» Data to process:
+ + +

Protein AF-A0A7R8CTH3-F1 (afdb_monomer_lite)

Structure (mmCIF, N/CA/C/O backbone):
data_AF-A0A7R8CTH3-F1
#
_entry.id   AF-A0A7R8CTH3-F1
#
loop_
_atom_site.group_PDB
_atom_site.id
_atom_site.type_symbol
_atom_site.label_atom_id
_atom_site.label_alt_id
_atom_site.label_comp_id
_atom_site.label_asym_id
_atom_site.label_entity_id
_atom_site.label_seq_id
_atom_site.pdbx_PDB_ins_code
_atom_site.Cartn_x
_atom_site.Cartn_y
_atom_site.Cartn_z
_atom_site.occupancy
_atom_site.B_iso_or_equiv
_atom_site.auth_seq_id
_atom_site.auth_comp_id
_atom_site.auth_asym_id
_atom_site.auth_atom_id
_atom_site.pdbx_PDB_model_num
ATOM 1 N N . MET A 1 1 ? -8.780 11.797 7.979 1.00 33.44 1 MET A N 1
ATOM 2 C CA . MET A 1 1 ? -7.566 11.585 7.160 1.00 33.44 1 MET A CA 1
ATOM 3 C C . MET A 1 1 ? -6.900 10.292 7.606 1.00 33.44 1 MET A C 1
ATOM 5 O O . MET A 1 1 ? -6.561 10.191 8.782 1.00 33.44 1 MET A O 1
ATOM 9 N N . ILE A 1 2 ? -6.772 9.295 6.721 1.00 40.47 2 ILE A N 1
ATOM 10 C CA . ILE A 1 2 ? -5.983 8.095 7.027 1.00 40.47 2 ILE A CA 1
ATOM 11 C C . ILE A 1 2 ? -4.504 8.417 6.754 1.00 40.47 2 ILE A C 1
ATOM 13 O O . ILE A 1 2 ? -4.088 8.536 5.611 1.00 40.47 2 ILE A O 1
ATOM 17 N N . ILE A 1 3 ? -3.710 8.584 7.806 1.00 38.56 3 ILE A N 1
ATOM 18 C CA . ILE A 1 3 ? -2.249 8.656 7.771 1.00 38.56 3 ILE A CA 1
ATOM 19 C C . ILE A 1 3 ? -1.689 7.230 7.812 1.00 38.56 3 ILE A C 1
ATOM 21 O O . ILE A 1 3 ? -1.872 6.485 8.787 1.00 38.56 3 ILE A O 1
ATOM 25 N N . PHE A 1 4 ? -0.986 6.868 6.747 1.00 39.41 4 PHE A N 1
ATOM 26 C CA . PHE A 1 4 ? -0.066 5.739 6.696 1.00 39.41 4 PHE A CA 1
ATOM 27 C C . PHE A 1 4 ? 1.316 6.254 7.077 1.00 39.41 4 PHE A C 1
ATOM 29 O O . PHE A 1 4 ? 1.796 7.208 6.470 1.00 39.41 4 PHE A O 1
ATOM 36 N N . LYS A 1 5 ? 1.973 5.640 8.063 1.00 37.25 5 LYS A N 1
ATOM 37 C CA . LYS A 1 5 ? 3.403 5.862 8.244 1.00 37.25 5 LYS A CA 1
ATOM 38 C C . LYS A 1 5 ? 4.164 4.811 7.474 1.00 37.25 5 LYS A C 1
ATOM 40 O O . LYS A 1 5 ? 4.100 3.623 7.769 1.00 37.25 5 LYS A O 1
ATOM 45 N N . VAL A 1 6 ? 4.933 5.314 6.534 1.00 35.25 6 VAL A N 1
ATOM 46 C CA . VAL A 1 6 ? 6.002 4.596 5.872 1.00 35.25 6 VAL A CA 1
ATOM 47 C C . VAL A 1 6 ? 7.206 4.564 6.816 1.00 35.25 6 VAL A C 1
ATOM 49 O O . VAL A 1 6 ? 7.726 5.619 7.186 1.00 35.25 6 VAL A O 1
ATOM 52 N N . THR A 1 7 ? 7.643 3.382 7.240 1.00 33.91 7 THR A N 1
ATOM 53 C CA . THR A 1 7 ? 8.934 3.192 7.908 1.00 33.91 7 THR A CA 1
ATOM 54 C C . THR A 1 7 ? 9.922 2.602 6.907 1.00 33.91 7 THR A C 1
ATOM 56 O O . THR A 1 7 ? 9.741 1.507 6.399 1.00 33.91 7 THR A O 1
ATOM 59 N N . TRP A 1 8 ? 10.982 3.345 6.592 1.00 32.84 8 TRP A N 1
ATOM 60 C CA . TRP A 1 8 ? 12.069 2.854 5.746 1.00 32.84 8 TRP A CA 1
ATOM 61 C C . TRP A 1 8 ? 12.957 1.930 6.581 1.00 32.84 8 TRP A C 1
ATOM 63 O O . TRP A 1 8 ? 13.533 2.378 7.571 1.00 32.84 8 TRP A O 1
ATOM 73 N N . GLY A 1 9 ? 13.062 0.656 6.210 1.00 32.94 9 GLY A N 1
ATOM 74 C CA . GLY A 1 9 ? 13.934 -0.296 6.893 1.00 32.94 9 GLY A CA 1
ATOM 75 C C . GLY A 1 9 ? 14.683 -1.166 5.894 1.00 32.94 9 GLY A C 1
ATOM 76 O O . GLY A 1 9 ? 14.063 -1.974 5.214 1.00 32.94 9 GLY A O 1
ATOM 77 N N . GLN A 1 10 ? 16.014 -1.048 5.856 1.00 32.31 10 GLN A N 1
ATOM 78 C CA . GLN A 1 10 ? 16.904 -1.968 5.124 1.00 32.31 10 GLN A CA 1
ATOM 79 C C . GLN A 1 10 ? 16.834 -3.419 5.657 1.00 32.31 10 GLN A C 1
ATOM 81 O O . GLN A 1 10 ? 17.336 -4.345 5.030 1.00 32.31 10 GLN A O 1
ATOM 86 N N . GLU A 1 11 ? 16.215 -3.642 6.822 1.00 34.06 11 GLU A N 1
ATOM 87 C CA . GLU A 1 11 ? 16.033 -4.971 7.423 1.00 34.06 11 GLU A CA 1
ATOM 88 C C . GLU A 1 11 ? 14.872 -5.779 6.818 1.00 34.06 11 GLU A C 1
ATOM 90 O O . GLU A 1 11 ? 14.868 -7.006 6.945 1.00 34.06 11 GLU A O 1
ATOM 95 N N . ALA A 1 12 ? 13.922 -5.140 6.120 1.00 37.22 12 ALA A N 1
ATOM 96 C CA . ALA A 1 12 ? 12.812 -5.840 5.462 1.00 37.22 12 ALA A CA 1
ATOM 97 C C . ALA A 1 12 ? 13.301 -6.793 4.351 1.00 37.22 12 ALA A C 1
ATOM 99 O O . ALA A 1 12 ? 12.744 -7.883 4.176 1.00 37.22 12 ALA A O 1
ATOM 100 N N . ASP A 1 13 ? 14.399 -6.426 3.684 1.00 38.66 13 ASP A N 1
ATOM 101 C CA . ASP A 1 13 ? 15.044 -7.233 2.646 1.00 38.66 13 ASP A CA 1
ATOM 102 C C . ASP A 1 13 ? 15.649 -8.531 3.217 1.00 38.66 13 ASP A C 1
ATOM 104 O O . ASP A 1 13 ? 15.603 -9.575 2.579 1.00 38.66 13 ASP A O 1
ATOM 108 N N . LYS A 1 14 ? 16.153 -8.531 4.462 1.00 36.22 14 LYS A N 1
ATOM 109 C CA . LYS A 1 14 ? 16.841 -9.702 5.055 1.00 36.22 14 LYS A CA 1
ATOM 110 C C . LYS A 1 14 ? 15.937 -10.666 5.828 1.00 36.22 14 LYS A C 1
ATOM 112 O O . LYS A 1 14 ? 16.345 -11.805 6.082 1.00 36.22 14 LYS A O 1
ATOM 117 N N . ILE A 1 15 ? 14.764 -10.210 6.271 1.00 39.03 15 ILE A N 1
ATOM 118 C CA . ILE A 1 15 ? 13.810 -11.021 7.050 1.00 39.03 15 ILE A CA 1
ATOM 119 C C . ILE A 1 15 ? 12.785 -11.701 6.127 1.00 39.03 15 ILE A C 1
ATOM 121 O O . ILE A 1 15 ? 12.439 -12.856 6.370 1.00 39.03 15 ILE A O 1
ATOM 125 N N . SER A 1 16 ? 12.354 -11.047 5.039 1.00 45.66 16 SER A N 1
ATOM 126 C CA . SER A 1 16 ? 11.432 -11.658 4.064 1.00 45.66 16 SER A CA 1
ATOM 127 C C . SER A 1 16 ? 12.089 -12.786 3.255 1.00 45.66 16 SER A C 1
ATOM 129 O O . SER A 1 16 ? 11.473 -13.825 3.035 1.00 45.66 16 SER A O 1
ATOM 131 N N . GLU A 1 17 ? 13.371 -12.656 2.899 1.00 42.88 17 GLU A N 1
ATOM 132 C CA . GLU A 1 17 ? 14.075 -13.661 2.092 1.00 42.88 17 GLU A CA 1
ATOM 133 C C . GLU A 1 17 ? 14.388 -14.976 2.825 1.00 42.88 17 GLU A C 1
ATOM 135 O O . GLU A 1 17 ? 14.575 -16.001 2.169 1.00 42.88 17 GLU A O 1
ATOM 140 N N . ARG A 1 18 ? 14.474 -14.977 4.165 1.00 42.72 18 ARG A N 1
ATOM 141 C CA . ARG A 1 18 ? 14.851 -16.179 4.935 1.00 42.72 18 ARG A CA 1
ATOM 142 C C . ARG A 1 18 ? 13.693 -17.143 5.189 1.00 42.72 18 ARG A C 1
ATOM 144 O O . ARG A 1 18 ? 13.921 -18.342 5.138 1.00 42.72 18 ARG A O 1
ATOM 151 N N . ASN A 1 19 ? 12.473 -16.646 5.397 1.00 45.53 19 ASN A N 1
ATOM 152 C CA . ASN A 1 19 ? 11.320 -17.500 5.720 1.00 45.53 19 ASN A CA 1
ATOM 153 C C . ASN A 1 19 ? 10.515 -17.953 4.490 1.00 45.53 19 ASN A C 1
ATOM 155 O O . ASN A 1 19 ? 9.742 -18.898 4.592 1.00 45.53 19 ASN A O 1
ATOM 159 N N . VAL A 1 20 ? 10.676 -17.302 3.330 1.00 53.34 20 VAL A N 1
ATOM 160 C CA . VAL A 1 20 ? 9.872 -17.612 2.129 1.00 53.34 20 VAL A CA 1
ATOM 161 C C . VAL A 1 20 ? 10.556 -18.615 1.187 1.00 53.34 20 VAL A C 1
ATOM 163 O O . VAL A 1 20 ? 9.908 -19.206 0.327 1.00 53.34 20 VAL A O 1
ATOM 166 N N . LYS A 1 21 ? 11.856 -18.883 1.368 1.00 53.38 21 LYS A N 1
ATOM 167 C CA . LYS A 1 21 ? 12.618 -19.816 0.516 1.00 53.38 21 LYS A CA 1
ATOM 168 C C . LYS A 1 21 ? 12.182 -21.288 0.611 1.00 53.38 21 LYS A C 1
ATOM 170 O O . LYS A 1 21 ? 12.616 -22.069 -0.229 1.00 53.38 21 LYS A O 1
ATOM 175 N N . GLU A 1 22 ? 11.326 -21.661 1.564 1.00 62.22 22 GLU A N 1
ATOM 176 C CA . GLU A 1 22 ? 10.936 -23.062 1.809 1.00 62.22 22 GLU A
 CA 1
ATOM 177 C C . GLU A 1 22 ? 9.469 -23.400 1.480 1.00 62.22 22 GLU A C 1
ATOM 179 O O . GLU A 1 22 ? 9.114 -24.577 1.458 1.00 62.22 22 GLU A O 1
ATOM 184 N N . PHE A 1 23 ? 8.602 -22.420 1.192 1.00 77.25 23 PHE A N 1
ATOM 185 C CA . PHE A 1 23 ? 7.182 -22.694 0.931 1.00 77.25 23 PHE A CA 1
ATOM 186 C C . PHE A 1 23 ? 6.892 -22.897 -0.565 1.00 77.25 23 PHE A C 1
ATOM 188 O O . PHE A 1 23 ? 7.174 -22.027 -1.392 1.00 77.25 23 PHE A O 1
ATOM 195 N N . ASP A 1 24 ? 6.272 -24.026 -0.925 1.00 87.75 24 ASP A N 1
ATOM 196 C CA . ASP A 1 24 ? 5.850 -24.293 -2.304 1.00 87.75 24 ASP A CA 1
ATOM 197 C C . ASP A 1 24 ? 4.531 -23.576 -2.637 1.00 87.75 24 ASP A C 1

+ + +

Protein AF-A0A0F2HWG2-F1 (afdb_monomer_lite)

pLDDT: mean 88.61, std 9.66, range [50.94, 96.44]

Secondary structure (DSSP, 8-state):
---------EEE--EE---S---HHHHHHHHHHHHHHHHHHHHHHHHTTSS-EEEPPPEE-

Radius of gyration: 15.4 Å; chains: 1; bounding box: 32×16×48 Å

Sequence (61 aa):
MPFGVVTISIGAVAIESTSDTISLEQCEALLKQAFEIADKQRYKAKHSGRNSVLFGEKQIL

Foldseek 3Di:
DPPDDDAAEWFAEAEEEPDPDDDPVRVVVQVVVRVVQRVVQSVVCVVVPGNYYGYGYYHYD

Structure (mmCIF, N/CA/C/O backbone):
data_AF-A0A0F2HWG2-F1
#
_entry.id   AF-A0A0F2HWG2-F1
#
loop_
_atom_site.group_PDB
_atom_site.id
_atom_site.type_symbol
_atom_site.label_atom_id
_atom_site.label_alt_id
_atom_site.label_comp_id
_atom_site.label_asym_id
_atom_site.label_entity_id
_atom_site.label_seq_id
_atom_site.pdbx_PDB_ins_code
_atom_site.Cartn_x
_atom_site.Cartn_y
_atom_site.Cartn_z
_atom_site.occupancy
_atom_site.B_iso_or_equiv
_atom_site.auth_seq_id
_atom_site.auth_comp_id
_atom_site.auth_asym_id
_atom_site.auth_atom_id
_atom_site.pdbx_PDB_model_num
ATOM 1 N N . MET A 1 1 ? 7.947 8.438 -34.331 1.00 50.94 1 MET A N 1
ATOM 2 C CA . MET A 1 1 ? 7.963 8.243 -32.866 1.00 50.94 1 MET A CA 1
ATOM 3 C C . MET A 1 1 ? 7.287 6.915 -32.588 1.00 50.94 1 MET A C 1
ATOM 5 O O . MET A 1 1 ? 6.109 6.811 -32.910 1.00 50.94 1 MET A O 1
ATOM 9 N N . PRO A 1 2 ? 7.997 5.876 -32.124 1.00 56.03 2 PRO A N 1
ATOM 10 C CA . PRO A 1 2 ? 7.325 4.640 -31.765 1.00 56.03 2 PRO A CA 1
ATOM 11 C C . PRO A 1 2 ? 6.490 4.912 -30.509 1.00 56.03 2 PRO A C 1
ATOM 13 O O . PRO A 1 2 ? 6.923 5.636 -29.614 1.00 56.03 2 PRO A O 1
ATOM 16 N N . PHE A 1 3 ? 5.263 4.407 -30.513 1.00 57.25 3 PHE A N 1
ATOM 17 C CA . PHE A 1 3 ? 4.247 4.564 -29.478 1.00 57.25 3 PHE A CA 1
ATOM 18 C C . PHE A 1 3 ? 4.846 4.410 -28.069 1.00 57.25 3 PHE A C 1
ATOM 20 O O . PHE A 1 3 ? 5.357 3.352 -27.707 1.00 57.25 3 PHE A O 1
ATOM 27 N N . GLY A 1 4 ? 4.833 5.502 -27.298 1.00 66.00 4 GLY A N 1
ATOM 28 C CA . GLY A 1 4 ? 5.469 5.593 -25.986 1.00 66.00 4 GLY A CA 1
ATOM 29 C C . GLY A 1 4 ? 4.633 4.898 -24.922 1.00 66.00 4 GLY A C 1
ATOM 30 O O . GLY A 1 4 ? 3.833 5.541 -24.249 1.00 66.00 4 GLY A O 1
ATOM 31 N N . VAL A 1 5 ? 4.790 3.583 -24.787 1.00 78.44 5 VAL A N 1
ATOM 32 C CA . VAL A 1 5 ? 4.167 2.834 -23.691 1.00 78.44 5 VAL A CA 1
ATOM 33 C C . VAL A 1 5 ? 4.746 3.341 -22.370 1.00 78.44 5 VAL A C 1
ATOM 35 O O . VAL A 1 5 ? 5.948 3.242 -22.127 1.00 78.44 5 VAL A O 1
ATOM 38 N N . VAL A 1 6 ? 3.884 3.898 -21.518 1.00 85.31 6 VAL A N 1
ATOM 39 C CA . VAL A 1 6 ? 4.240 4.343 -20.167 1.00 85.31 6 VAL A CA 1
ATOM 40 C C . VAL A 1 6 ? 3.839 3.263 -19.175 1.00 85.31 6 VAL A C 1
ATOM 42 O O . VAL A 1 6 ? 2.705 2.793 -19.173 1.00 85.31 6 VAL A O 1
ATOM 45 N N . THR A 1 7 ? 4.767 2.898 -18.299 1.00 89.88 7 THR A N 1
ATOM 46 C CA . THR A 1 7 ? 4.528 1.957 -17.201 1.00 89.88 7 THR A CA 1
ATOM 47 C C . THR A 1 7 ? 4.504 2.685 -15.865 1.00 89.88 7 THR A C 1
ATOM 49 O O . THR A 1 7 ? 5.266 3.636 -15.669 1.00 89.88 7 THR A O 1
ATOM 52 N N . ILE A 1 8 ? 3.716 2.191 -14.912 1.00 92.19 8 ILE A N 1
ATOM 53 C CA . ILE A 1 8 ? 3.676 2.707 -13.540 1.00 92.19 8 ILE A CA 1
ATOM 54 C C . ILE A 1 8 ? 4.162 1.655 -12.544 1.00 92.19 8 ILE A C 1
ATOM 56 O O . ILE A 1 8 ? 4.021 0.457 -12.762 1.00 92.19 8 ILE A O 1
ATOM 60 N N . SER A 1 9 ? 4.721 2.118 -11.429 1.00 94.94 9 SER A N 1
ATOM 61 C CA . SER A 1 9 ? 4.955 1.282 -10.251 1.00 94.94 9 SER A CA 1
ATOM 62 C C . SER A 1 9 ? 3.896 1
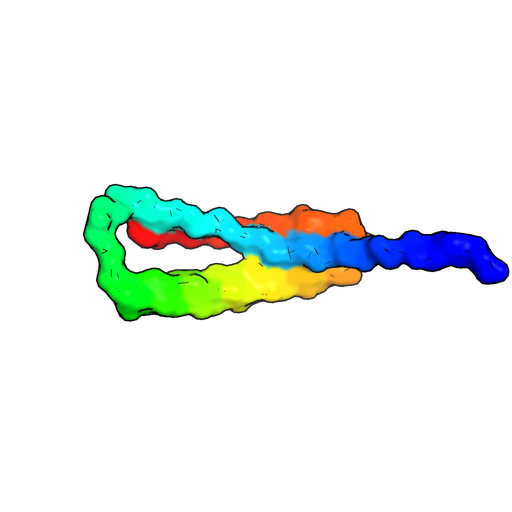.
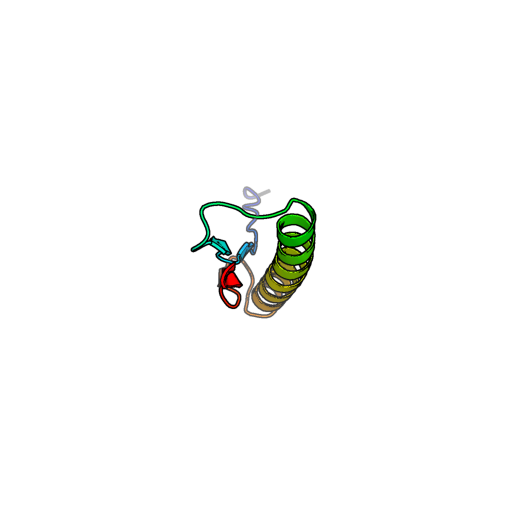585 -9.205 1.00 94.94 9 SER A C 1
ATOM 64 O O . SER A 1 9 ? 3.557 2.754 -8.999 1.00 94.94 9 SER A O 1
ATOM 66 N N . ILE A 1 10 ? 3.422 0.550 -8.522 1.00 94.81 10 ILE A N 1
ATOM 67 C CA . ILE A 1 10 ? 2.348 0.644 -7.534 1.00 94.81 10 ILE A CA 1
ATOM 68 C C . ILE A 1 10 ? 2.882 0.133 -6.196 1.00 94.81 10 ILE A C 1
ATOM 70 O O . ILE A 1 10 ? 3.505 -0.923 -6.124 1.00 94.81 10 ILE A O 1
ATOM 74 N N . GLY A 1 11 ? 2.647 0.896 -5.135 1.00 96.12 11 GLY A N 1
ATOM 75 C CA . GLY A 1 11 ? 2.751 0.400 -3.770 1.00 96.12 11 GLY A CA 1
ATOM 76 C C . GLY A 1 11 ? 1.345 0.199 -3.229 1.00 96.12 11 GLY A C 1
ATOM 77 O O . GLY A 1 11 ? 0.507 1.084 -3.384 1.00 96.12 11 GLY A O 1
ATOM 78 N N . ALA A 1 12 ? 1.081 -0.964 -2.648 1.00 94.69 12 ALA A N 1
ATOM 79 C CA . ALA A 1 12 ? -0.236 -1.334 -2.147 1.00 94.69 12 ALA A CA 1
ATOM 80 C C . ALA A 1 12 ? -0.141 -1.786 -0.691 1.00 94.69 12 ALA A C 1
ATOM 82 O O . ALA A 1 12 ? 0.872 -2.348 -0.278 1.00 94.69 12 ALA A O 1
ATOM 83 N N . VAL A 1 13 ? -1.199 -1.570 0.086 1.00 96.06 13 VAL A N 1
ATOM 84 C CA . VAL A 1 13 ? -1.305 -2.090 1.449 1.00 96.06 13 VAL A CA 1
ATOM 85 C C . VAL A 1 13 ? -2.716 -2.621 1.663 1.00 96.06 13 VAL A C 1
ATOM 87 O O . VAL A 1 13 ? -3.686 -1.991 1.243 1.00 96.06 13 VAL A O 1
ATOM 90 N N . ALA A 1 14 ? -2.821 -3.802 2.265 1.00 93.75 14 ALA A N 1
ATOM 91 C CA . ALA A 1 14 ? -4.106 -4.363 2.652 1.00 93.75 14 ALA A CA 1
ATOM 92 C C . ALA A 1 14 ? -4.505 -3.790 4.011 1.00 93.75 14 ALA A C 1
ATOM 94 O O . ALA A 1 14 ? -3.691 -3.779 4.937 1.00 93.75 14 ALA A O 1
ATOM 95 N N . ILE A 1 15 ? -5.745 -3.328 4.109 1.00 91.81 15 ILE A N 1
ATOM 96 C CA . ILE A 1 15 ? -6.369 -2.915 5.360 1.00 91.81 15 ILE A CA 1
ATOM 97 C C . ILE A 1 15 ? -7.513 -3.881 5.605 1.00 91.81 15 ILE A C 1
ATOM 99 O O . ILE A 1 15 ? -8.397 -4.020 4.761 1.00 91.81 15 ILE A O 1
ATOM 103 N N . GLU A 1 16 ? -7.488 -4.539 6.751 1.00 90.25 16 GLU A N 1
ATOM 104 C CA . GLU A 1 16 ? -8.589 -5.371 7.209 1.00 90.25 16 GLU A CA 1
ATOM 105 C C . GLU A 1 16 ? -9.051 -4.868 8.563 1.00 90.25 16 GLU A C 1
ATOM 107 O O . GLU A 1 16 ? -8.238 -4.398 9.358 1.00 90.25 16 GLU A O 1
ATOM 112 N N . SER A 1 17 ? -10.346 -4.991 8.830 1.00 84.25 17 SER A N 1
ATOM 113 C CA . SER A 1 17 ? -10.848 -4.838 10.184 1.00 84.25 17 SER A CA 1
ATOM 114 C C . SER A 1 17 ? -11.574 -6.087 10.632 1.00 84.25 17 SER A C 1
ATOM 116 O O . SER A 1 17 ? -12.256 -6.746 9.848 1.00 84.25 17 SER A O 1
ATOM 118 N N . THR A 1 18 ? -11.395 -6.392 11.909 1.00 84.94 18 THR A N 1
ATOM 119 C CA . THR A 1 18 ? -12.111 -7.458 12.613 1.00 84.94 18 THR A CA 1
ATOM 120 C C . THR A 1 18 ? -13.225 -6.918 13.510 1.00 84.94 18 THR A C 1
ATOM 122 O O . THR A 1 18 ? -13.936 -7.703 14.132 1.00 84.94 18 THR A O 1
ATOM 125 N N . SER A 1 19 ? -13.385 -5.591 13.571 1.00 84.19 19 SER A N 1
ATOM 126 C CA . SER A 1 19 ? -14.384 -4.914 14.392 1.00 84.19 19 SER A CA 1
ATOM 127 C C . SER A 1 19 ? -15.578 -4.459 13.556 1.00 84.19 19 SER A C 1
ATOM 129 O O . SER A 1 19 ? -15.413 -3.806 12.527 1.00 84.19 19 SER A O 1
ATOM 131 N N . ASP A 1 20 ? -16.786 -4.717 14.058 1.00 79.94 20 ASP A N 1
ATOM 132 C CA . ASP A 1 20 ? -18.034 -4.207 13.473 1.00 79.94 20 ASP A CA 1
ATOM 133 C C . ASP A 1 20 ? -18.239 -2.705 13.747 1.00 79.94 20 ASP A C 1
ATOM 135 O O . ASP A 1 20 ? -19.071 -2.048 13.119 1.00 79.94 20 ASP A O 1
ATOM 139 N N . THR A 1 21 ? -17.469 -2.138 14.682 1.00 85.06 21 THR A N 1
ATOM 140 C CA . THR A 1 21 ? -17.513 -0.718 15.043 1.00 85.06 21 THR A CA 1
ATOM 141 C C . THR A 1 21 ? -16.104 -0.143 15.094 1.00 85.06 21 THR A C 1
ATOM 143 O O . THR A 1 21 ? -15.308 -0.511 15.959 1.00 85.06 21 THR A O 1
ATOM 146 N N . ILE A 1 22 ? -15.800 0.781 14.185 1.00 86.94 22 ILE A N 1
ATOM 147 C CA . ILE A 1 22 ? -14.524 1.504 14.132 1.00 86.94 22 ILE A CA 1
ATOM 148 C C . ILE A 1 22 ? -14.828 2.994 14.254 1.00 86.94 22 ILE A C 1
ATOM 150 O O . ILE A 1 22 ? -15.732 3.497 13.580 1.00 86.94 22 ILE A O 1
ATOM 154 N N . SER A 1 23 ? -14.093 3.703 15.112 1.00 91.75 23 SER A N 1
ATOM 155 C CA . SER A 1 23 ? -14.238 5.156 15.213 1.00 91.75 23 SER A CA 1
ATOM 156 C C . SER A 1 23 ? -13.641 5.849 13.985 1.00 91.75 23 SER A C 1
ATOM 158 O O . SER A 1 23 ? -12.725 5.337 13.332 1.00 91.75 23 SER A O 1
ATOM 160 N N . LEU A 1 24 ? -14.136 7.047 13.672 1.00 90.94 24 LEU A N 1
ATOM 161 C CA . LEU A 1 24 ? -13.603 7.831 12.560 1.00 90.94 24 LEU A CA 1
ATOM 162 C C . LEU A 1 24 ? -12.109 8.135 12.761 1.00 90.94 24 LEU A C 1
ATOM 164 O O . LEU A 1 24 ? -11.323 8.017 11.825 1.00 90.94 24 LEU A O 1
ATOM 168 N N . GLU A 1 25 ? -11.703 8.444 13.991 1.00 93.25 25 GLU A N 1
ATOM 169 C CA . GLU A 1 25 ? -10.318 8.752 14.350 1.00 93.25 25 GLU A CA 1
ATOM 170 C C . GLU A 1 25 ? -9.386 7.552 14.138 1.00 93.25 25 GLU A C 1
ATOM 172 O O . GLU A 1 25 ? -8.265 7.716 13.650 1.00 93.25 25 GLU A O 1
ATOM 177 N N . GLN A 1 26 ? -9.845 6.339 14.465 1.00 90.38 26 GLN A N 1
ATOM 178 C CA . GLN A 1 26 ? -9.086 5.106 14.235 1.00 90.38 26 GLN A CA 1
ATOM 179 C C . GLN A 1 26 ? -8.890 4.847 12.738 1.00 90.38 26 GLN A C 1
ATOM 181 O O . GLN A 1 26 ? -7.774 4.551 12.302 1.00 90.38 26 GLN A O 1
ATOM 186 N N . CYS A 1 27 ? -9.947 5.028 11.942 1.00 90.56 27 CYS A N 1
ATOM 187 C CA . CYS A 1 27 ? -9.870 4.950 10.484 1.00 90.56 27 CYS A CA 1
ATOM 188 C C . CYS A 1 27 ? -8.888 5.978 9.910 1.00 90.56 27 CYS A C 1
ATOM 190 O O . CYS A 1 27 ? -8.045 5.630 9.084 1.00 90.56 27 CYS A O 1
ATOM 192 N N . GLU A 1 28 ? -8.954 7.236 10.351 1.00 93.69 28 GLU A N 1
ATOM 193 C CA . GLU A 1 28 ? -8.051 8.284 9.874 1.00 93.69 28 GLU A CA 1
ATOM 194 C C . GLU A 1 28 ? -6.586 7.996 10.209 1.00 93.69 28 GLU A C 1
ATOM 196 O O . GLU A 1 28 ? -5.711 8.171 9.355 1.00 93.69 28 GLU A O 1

+ + +

» Instructions for the task: What are the lines, exactly as written above, from the line with "ATOM 75 C CA" to the line with "ATOM 84 C CA", both included? Output only those.

» Result of the task:
ATOM 75 C CA . GLY A 1 11 ? 2.751 0.400 -3.770 1.00 96.12 11 GLY A CA 1
ATOM 76 C C . GLY A 1 11 ? 1.345 0.199 -3.229 1.00 96.12 11 GLY A C 1
ATOM 77 O O . GLY A 1 11 ? 0.507 1.084 -3.384 1.00 96.12 11 GLY A O 1
ATOM 78 N N . ALA A 1 12 ? 1.081 -0.964 -2.648 1.00 94.69 12 ALA A N 1
ATOM 79 C CA . ALA A 1 12 ? -0.236 -1.334 -2.147 1.00 94.69 12 ALA A CA 1
ATOM 80 C C . ALA A 1 12 ? -0.141 -1.786 -0.691 1.00 94.69 12 ALA A C 1
ATOM 82 O O . ALA A 1 12 ? 0.872 -2.348 -0.278 1.00 94.69 12 ALA A O 1
ATOM 83 N N . VAL A 1 13 ? -1.199 -1.570 0.086 1.00 96.06 13 VAL A N 1
ATOM 84 C CA . VAL A 1 13 ? -1.305 -2.090 1.449 1.00 96.06 13 VAL A CA 1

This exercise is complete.